In this post, we continue to consider how to speed up inference quickly and painlessly if we already have a trained model in PyTorch. In the previous post

We discussed what ONNX and TensorRT are and why they are needed
Сonfigured the environment for PyTorch and TensorRT Python API
Loaded and launched a pre-trained model using PyTorch
Converted the PyTorch model to ONNX format
Visualized ONNX Model in Netron
Used NVIDIA TensorRT for inference
Found out what CUDA streams are
Learned about TensorRT Context, Engine, Builder, Network, and Parser
Tested performance

You can find this post here: https://learnopencv.com/how-to-convert-a-model-from-pytorch-to-tensorrt-and-speed-up-inference/.

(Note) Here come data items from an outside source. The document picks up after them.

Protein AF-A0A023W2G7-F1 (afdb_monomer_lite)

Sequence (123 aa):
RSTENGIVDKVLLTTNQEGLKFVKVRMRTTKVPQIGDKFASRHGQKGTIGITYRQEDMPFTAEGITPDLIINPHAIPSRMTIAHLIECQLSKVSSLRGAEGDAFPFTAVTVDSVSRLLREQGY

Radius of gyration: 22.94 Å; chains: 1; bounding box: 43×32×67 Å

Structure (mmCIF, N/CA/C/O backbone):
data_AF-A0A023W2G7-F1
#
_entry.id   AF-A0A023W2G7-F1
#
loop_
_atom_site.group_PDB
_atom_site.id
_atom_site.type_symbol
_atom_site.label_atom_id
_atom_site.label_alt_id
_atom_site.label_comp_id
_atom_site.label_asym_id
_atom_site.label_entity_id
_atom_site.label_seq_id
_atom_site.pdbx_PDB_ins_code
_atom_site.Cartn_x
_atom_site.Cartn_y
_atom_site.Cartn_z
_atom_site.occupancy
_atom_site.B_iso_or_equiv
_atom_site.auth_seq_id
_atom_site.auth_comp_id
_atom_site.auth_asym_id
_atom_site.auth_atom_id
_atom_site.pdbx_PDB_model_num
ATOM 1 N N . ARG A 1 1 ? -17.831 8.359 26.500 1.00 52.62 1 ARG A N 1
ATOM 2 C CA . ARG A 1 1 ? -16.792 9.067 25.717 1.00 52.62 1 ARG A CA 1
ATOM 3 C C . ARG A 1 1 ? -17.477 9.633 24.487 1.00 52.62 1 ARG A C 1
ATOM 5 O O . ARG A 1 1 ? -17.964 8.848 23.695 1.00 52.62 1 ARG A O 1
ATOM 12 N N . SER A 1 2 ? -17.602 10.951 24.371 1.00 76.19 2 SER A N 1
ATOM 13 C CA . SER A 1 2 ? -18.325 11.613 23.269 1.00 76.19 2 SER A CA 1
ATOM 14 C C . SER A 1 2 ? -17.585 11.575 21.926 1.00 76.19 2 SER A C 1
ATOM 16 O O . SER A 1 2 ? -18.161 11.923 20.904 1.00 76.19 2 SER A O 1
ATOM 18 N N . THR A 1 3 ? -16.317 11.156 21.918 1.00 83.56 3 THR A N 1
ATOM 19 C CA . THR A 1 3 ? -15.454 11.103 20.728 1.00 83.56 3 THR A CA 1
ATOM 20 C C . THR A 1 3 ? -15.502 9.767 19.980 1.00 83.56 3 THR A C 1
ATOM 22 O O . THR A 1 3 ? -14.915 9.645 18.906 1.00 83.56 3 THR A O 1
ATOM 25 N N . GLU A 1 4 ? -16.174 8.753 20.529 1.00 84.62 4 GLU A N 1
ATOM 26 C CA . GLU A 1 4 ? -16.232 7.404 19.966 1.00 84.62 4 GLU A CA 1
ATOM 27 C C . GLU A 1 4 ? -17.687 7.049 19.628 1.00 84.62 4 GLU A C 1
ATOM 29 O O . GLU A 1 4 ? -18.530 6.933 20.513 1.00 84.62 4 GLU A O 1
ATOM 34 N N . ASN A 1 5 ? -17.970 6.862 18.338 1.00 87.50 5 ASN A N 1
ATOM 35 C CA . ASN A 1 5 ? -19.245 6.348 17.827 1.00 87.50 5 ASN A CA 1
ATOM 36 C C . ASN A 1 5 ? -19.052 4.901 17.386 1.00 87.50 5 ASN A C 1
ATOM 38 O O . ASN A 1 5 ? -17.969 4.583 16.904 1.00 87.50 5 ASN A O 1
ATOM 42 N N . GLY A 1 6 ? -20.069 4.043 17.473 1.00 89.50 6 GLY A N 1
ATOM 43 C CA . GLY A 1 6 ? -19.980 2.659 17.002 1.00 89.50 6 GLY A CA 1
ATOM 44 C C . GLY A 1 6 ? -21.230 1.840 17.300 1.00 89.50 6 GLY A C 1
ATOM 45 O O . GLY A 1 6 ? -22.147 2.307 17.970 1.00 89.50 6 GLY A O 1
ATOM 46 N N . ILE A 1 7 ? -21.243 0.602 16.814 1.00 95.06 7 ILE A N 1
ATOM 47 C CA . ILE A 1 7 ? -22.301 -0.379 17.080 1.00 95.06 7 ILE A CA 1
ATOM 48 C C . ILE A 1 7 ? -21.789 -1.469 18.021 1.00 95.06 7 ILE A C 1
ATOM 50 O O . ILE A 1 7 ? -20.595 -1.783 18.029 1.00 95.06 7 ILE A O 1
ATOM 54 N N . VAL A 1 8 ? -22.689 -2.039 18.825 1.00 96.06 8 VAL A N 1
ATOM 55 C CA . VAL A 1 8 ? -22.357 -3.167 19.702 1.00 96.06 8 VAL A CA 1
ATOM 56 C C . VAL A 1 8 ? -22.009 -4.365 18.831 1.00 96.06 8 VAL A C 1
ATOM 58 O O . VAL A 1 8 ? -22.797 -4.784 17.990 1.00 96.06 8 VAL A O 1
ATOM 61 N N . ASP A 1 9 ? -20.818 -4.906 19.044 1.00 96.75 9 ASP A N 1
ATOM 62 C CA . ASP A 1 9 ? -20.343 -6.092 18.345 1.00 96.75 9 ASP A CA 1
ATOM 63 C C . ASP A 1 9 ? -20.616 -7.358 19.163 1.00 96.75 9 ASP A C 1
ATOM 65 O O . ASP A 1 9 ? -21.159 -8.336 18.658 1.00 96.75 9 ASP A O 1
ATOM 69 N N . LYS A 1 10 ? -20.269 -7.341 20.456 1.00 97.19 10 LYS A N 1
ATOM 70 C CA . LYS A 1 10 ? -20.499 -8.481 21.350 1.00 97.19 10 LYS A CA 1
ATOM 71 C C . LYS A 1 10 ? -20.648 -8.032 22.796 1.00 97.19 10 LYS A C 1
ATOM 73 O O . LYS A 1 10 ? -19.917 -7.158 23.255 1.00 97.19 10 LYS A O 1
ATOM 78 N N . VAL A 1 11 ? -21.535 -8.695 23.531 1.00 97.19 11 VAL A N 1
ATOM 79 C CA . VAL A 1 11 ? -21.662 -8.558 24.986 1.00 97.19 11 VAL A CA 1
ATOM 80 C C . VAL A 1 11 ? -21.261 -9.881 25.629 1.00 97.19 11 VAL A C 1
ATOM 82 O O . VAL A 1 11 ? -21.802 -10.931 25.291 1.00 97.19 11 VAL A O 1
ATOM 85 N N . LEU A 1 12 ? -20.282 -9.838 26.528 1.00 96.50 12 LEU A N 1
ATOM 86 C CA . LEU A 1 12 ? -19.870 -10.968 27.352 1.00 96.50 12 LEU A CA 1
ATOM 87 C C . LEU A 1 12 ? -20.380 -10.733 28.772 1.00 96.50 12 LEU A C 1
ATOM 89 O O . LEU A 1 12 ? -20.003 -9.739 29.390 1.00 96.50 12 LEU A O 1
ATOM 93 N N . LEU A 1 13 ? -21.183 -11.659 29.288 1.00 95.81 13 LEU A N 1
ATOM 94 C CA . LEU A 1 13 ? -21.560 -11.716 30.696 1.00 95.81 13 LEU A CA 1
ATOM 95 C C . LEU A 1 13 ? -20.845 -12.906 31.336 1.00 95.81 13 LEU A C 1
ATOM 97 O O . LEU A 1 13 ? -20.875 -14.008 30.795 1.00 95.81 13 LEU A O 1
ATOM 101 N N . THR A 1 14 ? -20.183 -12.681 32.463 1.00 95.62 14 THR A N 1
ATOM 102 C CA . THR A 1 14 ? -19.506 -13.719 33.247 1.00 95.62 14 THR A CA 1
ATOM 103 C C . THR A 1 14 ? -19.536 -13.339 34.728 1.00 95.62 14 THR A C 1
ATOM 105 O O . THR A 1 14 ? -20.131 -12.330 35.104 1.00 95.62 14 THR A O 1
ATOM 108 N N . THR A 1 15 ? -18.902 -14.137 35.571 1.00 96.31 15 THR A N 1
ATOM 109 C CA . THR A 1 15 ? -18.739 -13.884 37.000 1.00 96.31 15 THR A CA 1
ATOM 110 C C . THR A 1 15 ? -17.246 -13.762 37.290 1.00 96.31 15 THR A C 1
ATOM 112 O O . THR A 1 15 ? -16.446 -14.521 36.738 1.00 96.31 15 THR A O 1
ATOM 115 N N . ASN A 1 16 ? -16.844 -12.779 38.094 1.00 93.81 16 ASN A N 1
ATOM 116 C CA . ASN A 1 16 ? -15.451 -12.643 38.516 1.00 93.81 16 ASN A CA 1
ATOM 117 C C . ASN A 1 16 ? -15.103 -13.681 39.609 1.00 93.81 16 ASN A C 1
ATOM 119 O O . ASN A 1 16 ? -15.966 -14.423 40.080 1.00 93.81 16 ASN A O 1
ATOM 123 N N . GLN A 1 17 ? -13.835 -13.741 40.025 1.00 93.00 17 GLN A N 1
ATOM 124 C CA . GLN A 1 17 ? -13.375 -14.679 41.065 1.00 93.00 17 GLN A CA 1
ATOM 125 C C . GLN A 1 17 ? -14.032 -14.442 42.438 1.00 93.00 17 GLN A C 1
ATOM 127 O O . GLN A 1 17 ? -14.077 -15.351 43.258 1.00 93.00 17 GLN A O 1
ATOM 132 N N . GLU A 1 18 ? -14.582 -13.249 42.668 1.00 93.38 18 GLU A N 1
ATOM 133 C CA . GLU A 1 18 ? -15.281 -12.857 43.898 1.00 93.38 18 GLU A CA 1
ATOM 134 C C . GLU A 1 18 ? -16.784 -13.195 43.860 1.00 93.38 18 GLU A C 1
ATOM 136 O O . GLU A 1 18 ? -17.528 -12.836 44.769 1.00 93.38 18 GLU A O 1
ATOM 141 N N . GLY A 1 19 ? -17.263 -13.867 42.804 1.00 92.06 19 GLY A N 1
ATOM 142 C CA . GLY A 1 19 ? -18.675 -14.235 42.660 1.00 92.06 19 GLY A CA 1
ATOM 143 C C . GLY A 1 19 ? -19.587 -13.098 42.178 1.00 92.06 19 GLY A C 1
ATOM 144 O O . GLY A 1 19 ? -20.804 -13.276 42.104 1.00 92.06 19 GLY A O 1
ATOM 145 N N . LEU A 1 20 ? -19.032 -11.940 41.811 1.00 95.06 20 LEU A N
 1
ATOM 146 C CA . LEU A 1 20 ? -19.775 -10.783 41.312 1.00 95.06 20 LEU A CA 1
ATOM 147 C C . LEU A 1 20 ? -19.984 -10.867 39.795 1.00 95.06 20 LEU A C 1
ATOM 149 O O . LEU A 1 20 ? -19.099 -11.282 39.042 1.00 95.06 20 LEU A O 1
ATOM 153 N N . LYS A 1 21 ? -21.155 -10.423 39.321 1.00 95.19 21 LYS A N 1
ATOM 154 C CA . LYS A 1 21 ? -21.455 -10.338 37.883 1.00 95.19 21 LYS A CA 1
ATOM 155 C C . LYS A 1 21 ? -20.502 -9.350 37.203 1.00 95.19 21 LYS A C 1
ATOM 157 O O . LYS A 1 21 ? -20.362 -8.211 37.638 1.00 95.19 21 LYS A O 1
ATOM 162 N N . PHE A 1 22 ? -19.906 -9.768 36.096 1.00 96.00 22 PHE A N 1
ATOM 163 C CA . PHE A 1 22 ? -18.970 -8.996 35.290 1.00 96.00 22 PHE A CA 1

However, in the previous post, we used TensorRT Python API, although TensorRT supports C++ API too. Let us close the gap and take a closer look at the C++ API as well. But first, let’s compare the pros and cons of both approaches.

Python API vs C++ API

When it comes to TensorRT, in general, Python API and C++ API, both will allow you to achieve good performance and solve the problem. So, which approach you should choose depends only on your current task and not on the framework.

Python API benefits

You can reuse data preprocessing and postprocessing, which you already implement for training. We need to know what transformations were made during training to replicate them for inference. And in the case of C++ API, we have to re-implement the same transformations using only available C++ libraries. Which, as you know, is not always possible. So before you going to use some exotic transformations, ensure that you can replicate them in the C++ part too. It’s good practice to set meaningful default parameters explicitly because they can have different values even for the same frameworks in Python and C++.
You don’t have to learn C++ if you’re not familiar with it. Just enjoy simplicity, flexibility, and intuitive Python.

C++ API benefits

TensorRT C++ API supports more platforms than Python API. For example, if you use Python API, an inference can not be done on Windows x64. To find out more about supported platforms please refer: https://docs.nvidia.com/deeplearning/tensorrt/support-matrix/index.html
C++ supports multithreading. Some models required heavy parallelization, and you can easily create threads in C++. But if you use Python based on CPython (most widely-used implementation), it cannot run more than one system thread at a time due to the GIL.
Pure C++ library can be used in real-time applications, in contrast with a slow Python script. So in any performance-critical scenarios, as well as in situations where safety is important, for example, in automotive, NVIDIA recommends using C++ API.

100K+ Learners
3 Hours of Learning

Join Free OpenCV Bootcamp

15K+ Learners
3 Hours of Learning

Join Free TensorFlow Bootcamp

10K+ Learners
8 Hours of Learning

Join Free PyTorch Bootcamp

Environment Setup for TensorRT

To reproduce the experiments mentioned in this article you’ll need an NVIDIA graphics card. Any architecture newer than Maxwell, which compute capability is 5.0, will do. You can find your GPU compute capability in the table here: https://developer.nvidia.com/cuda-gpus#compute. Don’t forget to install appropriate drivers.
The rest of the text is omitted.